- Genre: Game show
- Presented by: Alfonso Ribeiro
- Country of origin: United States
- Original language: English
- No. of seasons: 1
- No. of episodes: 8

Production
- Executive producers: Adam Freeman; Adam Reed; Jeff Krask; Leslie Greif; Michael Canter;
- Production company: Thinkfactory Media

Original release
- Network: ABC Family
- Release: July 24 – September 11, 2013

= Spell-Mageddon =

Spell-Mageddon is an American spelling bee game show hosted by Alfonso Ribeiro.

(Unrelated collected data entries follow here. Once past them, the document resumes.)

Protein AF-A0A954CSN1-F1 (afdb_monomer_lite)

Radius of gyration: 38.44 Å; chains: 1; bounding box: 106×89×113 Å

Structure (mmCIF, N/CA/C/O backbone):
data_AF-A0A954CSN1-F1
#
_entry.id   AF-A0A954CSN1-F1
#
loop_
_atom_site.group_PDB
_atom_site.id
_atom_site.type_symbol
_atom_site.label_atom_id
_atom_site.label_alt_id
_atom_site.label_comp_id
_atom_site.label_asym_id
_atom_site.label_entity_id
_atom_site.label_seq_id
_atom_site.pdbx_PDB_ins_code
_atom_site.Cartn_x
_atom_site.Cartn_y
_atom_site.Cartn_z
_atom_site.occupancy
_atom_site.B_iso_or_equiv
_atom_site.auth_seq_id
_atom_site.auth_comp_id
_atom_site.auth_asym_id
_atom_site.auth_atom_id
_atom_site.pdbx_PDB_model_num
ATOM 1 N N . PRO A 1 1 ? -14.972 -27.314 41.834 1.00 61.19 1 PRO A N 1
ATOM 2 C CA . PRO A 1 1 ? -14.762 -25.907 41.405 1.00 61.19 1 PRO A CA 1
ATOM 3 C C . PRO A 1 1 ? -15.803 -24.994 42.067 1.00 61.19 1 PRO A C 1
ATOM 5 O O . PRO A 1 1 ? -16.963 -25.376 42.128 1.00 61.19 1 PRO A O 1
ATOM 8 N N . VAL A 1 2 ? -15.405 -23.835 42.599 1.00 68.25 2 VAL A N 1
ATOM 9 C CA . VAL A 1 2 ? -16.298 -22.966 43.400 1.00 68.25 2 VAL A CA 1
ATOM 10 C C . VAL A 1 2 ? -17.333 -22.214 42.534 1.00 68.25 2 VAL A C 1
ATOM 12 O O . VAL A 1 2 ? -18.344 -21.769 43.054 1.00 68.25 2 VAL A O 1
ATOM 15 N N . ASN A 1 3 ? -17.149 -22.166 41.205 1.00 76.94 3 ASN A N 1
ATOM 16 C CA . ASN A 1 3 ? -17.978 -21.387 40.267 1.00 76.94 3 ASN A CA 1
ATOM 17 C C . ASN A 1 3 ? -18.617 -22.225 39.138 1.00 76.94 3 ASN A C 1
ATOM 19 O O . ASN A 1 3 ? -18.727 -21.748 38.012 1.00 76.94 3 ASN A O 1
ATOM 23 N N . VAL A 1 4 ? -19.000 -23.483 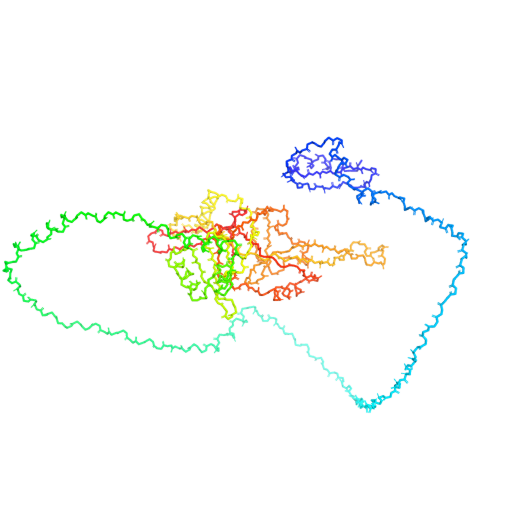39.391 1.00 81.50 4 VAL A N 1
ATOM 24 C CA . VAL A 1 4 ? -19.552 -24.366 38.335 1.00 81.50 4 VAL A CA 1
ATOM 25 C C . VAL A 1 4 ? -20.786 -23.754 37.670 1.00 81.50 4 VAL A C 1
ATOM 27 O O . VAL A 1 4 ? -20.858 -23.741 36.446 1.00 81.50 4 VAL A O 1
ATOM 30 N N . ASP A 1 5 ? -21.700 -23.181 38.451 1.00 84.88 5 ASP A N 1
ATOM 31 C CA . ASP A 1 5 ? -22.962 -22.651 37.924 1.00 84.88 5 ASP A CA 1
ATOM 32 C C . ASP A 1 5 ? -22.741 -21.451 36.990 1.00 84.88 5 ASP A C 1
ATOM 34 O O . ASP A 1 5 ? -23.274 -21.422 35.884 1.00 84.88 5 ASP A O 1
ATOM 38 N N . SER A 1 6 ? -21.851 -20.525 37.362 1.00 83.75 6 SER A N 1
ATOM 39 C CA . SER A 1 6 ? -21.485 -19.380 36.515 1.00 83.75 6 SER A CA 1
ATOM 40 C C . SER A 1 6 ? -20.798 -19.810 35.213 1.00 83.75 6 SER A C 1
ATOM 42 O O . SER A 1 6 ? -21.048 -19.225 34.163 1.00 83.75 6 SER A O 1
ATOM 44 N N . ILE A 1 7 ? -19.970 -20.859 35.246 1.00 83.19 7 ILE A N 1
ATOM 45 C CA . ILE A 1 7 ? -19.344 -21.396 34.029 1.00 83.19 7 ILE A CA 1
ATOM 46 C C . ILE A 1 7 ? -20.405 -22.036 33.124 1.00 83.19 7 ILE A C 1
ATOM 48 O O . ILE A 1 7 ? -20.377 -21.837 31.911 1.00 83.19 7 ILE A O 1
ATOM 52 N N . MET A 1 8 ? -21.352 -22.778 33.704 1.00 86.44 8 MET A N 1
ATOM 53 C CA . MET A 1 8 ? -22.431 -23.435 32.961 1.00 86.44 8 MET A CA 1
ATOM 54 C C . MET A 1 8 ? -23.406 -22.431 32.331 1.00 86.44 8 MET A C 1
ATOM 56 O O . MET A 1 8 ? -23.910 -22.697 31.242 1.00 86.44 8 MET A O 1
ATOM 60 N N . GLU A 1 9 ? -23.623 -21.268 32.952 1.00 90.50 9 GLU A N 1
ATOM 61 C CA . GLU A 1 9 ? -24.388 -20.159 32.362 1.00 90.50 9 GLU A CA 1
ATOM 62 C C . GLU A 1 9 ? -23.665 -19.494 31.179 1.00 90.50 9 GLU A C 1
ATOM 64 O O . GLU A 1 9 ? -24.311 -19.047 30.230 1.00 90.50 9 GLU A O 1
ATOM 69 N N . GLU A 1 10 ? -22.330 -19.448 31.194 1.00 86.44 10 GLU A N 1
ATOM 70 C CA . GLU A 1 10 ? -21.532 -18.814 30.136 1.00 86.44 10 GLU A CA 1
ATOM 71 C C . GLU A 1 10 ? -21.285 -19.718 28.917 1.00 86.44 10 GLU A C 1
ATOM 73 O O . GLU A 1 10 ? -21.075 -19.210 27.813 1.00 86.44 10 GLU A O 1
ATOM 78 N N . LEU A 1 11 ? -21.309 -21.046 29.082 1.00 83.38 11 LEU A N 1
ATOM 79 C CA . LEU A 1 11 ? -21.023 -22.005 28.004 1.00 83.38 11 LEU A CA 1
ATOM 80 C C . LEU A 1 11 ? -21.914 -21.836 26.753 1.00 83.38 11 LEU A C 1
ATOM 82 O O . LEU A 1 11 ? -21.360 -21.830 25.651 1.00 83.38 11 LEU A O 1
ATOM 86 N N . PRO A 1 12 ? -23.246 -21.644 26.859 1.00 86.50 12 PRO A N 1
ATOM 87 C CA . PRO A 1 12 ? -24.109 -21.454 25.690 1.00 86.50 12 PRO A CA 1
ATOM 88 C C . PRO A 1 12 ? -23.843 -20.145 24.936 1.00 86.50 12 PRO A C 1
ATOM 90 O O . PRO A 1 12 ? -24.189 -20.034 23.762 1.00 86.50 12 PRO A O 1
ATOM 93 N N . ALA A 1 13 ? -23.258 -19.145 25.604 1.00 87.81 13 ALA A N 1
ATOM 94 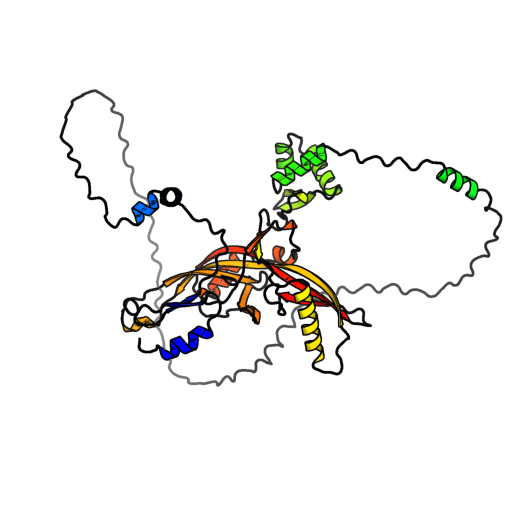C CA . ALA A 1 13 ? -23.020 -17.815 25.047 1.00 87.81 13 ALA A CA 1
ATOM 95 C C . ALA A 1 13 ? -21.659 -17.681 24.340 1.00 87.81 13 ALA A C 1
ATOM 97 O O . ALA A 1 13 ? -21.362 -16.621 23.778 1.00 87.81 13 ALA A O 1
ATOM 98 N N . GLN A 1 14 ? -20.819 -18.721 24.357 1.00 88.06 14 GLN A N 1
ATOM 99 C CA . GLN A 1 14 ? -19.494 -18.647 23.748 1.00 88.06 14 GLN A CA 1
ATOM 100 C C . GLN A 1 14 ? -19.566 -18.596 22.225 1.00 88.06 14 GLN A C 1
ATOM 102 O O . GLN A 1 14 ? -20.262 -19.373 21.571 1.00 88.06 14 GLN A O 1
ATOM 107 N N . LYS A 1 15 ? -18.801 -17.670 21.643 1.00 86.69 15 LYS A N 1
ATOM 108 C CA . LYS A 1 15 ? -18.649 -17.579 20.189 1.00 86.69 15 LYS A CA 1
ATOM 109 C C . LYS A 1 15 ? -17.722 -18.702 19.699 1.00 86.69 15 LYS A C 1
ATOM 111 O O . LYS A 1 15 ? -16.810 -19.088 20.430 1.00 86.69 15 LYS A O 1
ATOM 116 N N . PRO A 1 16 ? -17.876 -19.195 18.455 1.00 85.50 16 PRO A N 1
ATOM 117 C CA . PRO A 1 16 ? -16.946 -20.167 17.881 1.00 85.50 16 PRO A CA 1
ATOM 118 C C . PRO A 1 16 ? -15.479 -19.732 18.034 1.00 85.50 16 PRO A C 1
ATOM 120 O O . PRO A 1 16 ? -15.126 -18.599 17.710 1.00 85.50 16 PRO A O 1
ATOM 123 N N . GLY A 1 17 ? -14.627 -20.634 18.531 1.00 83.06 17 GLY A N 1
ATOM 124 C CA . GLY A 1 17 ? -13.213 -20.356 18.818 1.00 83.06 17 GLY A CA 1
ATOM 125 C C . GLY A 1 17 ? -12.932 -19.768 20.206 1.00 83.06 17 GLY A C 1
ATOM 126 O O . GLY A 1 17 ? -11.766 -19.590 20.550 1.00 83.06 17 GLY A O 1
ATOM 127 N N . GLN A 1 18 ? -13.954 -19.484 21.015 1.00 90.25 18 GLN A N 1
ATOM 128 C CA . GLN A 1 18 ? -13.788 -19.235 22.447 1.00 90.25 18 GLN A CA 1
ATOM 129 C C . GLN A 1 18 ? -13.908 -20.554 23.212 1.00 90.25 18 GLN A C 1
ATOM 131 O O . GLN A 1 18 ? -14.747 -21.392 22.887 1.00 90.25 18 GLN A O 1
ATOM 136 N N . PHE A 1 19 ? -13.041 -20.733 24.203 1.00 90.12 19 PHE A N 1
ATOM 137 C CA . PHE A 1 19 ? -13.029 -21.891 25.085 1.00 90.12 19 PHE A CA 1
ATOM 138 C C . PHE A 1 19 ? -12.823 -21.436 26.528 1.00 90.12 19 PHE A C 1
ATOM 140 O O . PHE A 1 19 ? -12.149 -20.439 26.797 1.00 90.12 19 PHE A O 1
ATOM 147 N N . VAL A 1 20 ? -13.351 -22.205 27.476 1.00 90.38 20 VAL A N 1
ATOM 148 C CA . VAL A 1 20 ? -13.010 -22.079 28.896 1.00 90.38 20 VAL A CA 1
ATOM 149 C C . VAL A 1 20 ? -12.269 -23.339 29.321 1.00 90.38 20 VAL A C 1
ATOM 151 O O . VAL A 1 20 ? -12.818 -24.436 29.283 1.00 90.38 20 VAL A O 1
ATOM 154 N N . LEU A 1 21 ? -11.005 -23.176 29.706 1.00 90.19 21 LEU A N 1
ATOM 155 C CA . LEU A 1 21 ? -10.172 -24.232 30.262 1.00 90.19 21 LEU A CA 1
ATOM 156 C C . LEU A 1 21 ? -10.426 -24.334 31.767 1.00 90.19 21 LEU A C 1
ATOM 158 O O . LEU A 1 21 ? -10.199 -23.383 32.520 1.00 90.19 21 LEU A O 1
ATOM 162 N N . ILE A 1 22 ? -10.867 -25.517 32.189 1.00 88.81 22 ILE A N 1
ATOM 163 C CA . ILE A 1 22 ? -11.072 -25.878 33.590 1.00 88.81 22 ILE A CA 1
ATOM 164 C C . ILE A 1 22 ? -10.104 -27.018 33.897 1.00 88.81 22 ILE A C 1
ATOM 166 O O . ILE A 1 22 ? -10.310 -28.140 33.446 1.00 88.81 22 ILE A O 1
ATOM 170 N N . SER A 1 23 ? -9.037 -26.733 34.637 1.00 88.50 23 SER A N 1
ATOM 171 C CA . SER A 1 23 ? -8.085 -27.756 35.081 1.00 88.50 23 SER A CA 1
ATOM 172 C C . SER A 1 23 ? -7.736 -27.485 36.546 1.00 88.50 23 SER A C 1
ATOM 174 O O . SER A 1 23 ? -6.798 -26.743 36.825 1.00 88.50 23 SER A O 1
ATOM 176 N N . PRO A 1 24 ? -8.547 -28.009 37.485 1.00 81.94 24 PRO A N 1
ATOM 177 C CA . PRO A 1 24 ? -8.437 -27.690 38.909 1.00 81.94 24 PRO A CA 1
ATOM 178 C C . PRO A 1 24 ? -7.140 -28.205 39.543 1.00 81.94 24 PRO A C 1
ATOM 180 O O . PRO A 1 24 ? -6.716 -27.667 40.557 1.00 81.94 24 PRO A O 1
ATOM 183 N N . ASP A 1 25 ? -6.502 -29.205 38.933 1.00 87.25 25 ASP A N 1
ATOM 184 C CA . ASP A 1 25 ? -5.222 -29.745 39.400 1.00 87.25 25 ASP A CA 1
ATOM 185 C C . ASP A 1 25 ? -4.041 -28.821 39.067 1.00 87.25 25 ASP A C 1
ATOM 187 O O . ASP A 1 25 ? -3.009 -28.876 39.728 1.00 87.25 25 ASP A O 1
ATOM 191 N N . ASN A 1 26 ? -4.183 -27.968 38.044 1.00 86.38 26 ASN A N 1
ATOM 192 C CA . ASN A 1 26 ? -3.106 -27.095 37.564 1.00 86.38 26 ASN A CA 1
ATOM 193 C C . ASN A 1 26 ? -3.398 -25.602 37.761 1.00 86.38 26 ASN A C 1
ATOM 195 O O . ASN A 1 26 ? -2.469 -24.798 37.797 1.00 86.38 26 ASN A O 1
ATOM 199 N N . PHE A 1 27 ? -4.670 -25.214 37.871 1.00 82.56 27 PHE A N 1
ATOM 200 C CA . PHE A 1 27 ? -5.089 -23.821 37.959 1.00 82.56 27 PHE A CA 1
ATOM 201 C C . PHE A 1 27 ? -6.175 -23.638 39.019 1.00 82.56 27 PHE A C 1
ATOM 203 O O . PHE A 1 27 ? -7.205 -24.311 39.011 1.00 82.56 27 PHE A O 1
ATOM 210 N N . GLU A 1 28 ? -5.979 -22.648 39.890 1.00 81.31 28 GLU A N 1
ATOM 211 C CA . GLU A 1 28 ? -6.968 -22.257 40.904 1.00 81.31 28 GLU A CA 1
ATOM 212 C C . GLU A 1 28 ? -8.222 -21.607 40.289 1.00 81.31 28 GLU A C 1
ATOM 214 O O . GLU A 1 28 ? -9.281 -21.541 40.921 1.00 81.31 28 GLU A O 1
ATOM 219 N N . HIS A 1 29 ? -8.126 -21.119 39.047 1.00 81.75 29 HIS A N 1
ATOM 220 C CA . HIS A 1 29 ? -9.184 -20.393 38.349 1.00 81.75 29 HIS A CA 1
ATOM 221 C C . HIS A 1 29 ? -9.411 -20.932 36.935 1.00 81.75 29 HIS A C 1
ATOM 223 O O . HIS A 1 29 ? -8.537 -21.533 36.317 1.00 81.75 29 HIS A O 1
ATOM 229 N N . THR A 1 30 ? -10.605 -20.686 36.399 1.00 87.56 30 THR A N 1
ATOM 230 C CA . THR A 1 30 ? -10.914 -20.963 34.994 1.00 87.56 30 THR A CA 1
ATOM 231 C C . THR A 1 30 ? -10.232 -19.967 34.072 1.00 87.56 30 THR A C 1
ATOM 233 O O . THR A 1 30 ? -10.331 -18.756 34.277 1.00 87.56 30 THR A O 1
ATOM 236 N N . HIS A 1 31 ? -9.608 -20.470 33.011 1.00 87.25 31 HIS A N 1
ATOM 237 C CA . HIS A 1 31 ? -8.930 -19.647 32.016 1.00 87.25 31 HIS A CA 1
ATOM 238 C C . HIS A 1 31 ? -9.765 -19.550 30.739 1.00 87.25 31 HIS A C 1
ATOM 240 O O . HIS A 1 31 ? -10.199 -20.560 30.195 1.00 87.25 31 HIS A O 1
ATOM 246 N N . ARG A 1 32 ? -9.976 -18.331 30.233 1.00 88.88 32 ARG A N 1
ATOM 247 C CA . ARG A 1 32 ? -10.616 -18.105 28.930 1.00 88.88 32 ARG A CA 1
ATOM 248 C C . ARG A 1 32 ? -9.554 -18.137 27.838 1.00 88.88 32 ARG A C 1
ATOM 250 O O . ARG A 1 32 ? -8.579 -17.392 27.906 1.00 88.88 32 ARG A O 1
ATOM 257 N N . LEU A 1 33 ? -9.752 -18.988 26.842 1.00 90.38 33 LEU A N 1
ATOM 258 C CA . LEU A 1 33 ? -8.884 -19.125 25.681 1.00 90.38 33 LEU A CA 1
ATOM 259 C C . LEU A 1 33 ? -9.639 -18.659 24.437 1.00 90.38 33 LEU A C 1
ATOM 261 O O . LEU A 1 33 ? -10.818 -18.959 24.260 1.00 90.38 33 LEU A O 1
ATOM 265 N N . GLN A 1 34 ? -8.950 -17.932 23.563 1.00 87.00 34 GLN A N 1
ATOM 266 C CA . GLN A 1 34 ? -9.458 -17.570 22.247 1.00 87.00 34 GLN A CA 1
ATOM 267 C C . GLN A 1 34 ? -8.527 -18.170 21.200 1.00 87.00 34 GLN A C 1
ATOM 269 O O . GLN A 1 34 ? -7.409 -17.699 20.996 1.00 87.00 34 GLN A O 1
ATOM 274 N N . CYS A 1 35 ? -8.987 -19.224 20.537 1.00 81.88 35 CYS A N 1
ATOM 275 C CA . CYS A 1 35 ? -8.266 -19.830 19.434 1.00 81.88 35 CYS A CA 1
ATOM 276 C C . CYS A 1 35 ? -8.586 -19.068 18.148 1.00 81.88 35 CYS A C 1
ATOM 278 O O . CYS A 1 35 ? -9.748 -18.896 17.770 1.00 81.88 35 CYS A O 1
ATOM 280 N N . ARG A 1 36 ? -7.543 -18.631 17.442 1.00 75.38 36 ARG A N 1
ATOM 281 C CA . ARG A 1 36 ? -7.674 -18.196 16.050 1.00 75.38 36 ARG A CA 1
ATOM 282 C C . ARG A 1 36 ? -7.705 -19.443 15.176 1.00 75.38 36 ARG A C 1
ATOM 284 O O . ARG A 1 36 ? -6.841 -20.306 15.306 1.00 75.38 36 ARG A O 1
ATOM 291 N N . TRP A 1 37 ? -8.695 -19.538 14.296 1.00 64.88 37 TRP A N 1
ATOM 292 C CA . TRP A 1 37 ? -8.752 -20.611 13.311 1.00 64.88 37 TRP A CA 1
ATOM 293 C C . TRP A 1 37 ? -7.662 -20.353 12.273 1.00 64.88 37 TRP A C 1
ATOM 295 O O . TRP A 1 37 ? -7.801 -19.475 11.422 1.00 64.88 37 TRP A O 1
ATOM 305 N N . LEU A 1 38 ? -6.559 -21.092 12.361 1.00 58.12 38 LEU A N 1
ATOM 306 C CA . LEU A 1 38 ? -5.622 -21.191 11.253 1.00 58.12 38 LEU A CA 1
ATOM 307 C C . LEU A 1 38 ? -6.255 -22.119 10.217 1.00 58.12 38 LEU A C 1
ATOM 309 O O . LEU A 1 38 ? -6.325 -23.329 10.412 1.00 58.12 38 LEU A O 1
ATOM 313 N N . TYR A 1 39 ? -6.760 -21.539 9.128 1.00 53.69 39 TYR A N 1
ATOM 314 C CA . TYR A 1 39 ? -7.174 -22.314 7.965 1.00 53.69 39 TYR A CA 1
ATOM 315 C C . TYR A 1 39 ? -5.917 -22.773 7.226 1.00 53.69 39 TYR A C 1
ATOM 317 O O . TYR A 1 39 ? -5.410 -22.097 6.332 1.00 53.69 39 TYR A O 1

It aired on ABC Family from July 24, 2013, to September 11, 2013.

==Format==
The show's format combined a spelling bee with obstacle courses similar to Wipeout.

==Episodes==

| No. | Title | Original release date | US viewers (millions) |
|---|---|---|---|
| 1 | "Episode 1" | July 24, 2013 | 0.33 |
| 2 | "Episode 2" | July 31, 2013 | 0.34 |
| 3 | "Episode 3" | August 7, 2013 | 0.29 |
| 4 | "Episode 4" | August 14, 2013 | 0.31 |
| 5 | "Episode 5" | August 21, 2013 | 0.25 |
| 6 | "Episode 6" | August 28, 2013 | 0.19 |
| 7 | "Episode 7" | September 4, 2013 | 0.38 |
| 8 | "Episode 8" | September 11, 2013 | 0.20 |

==Reception==
Mary McNamara of The Los Angeles Times said the show doesn't look fun at all and also said the distractions endured by the contestants are "more annoying than compelling." Emily Ashby Common Sense Media gave the show 3 out of 5 stars.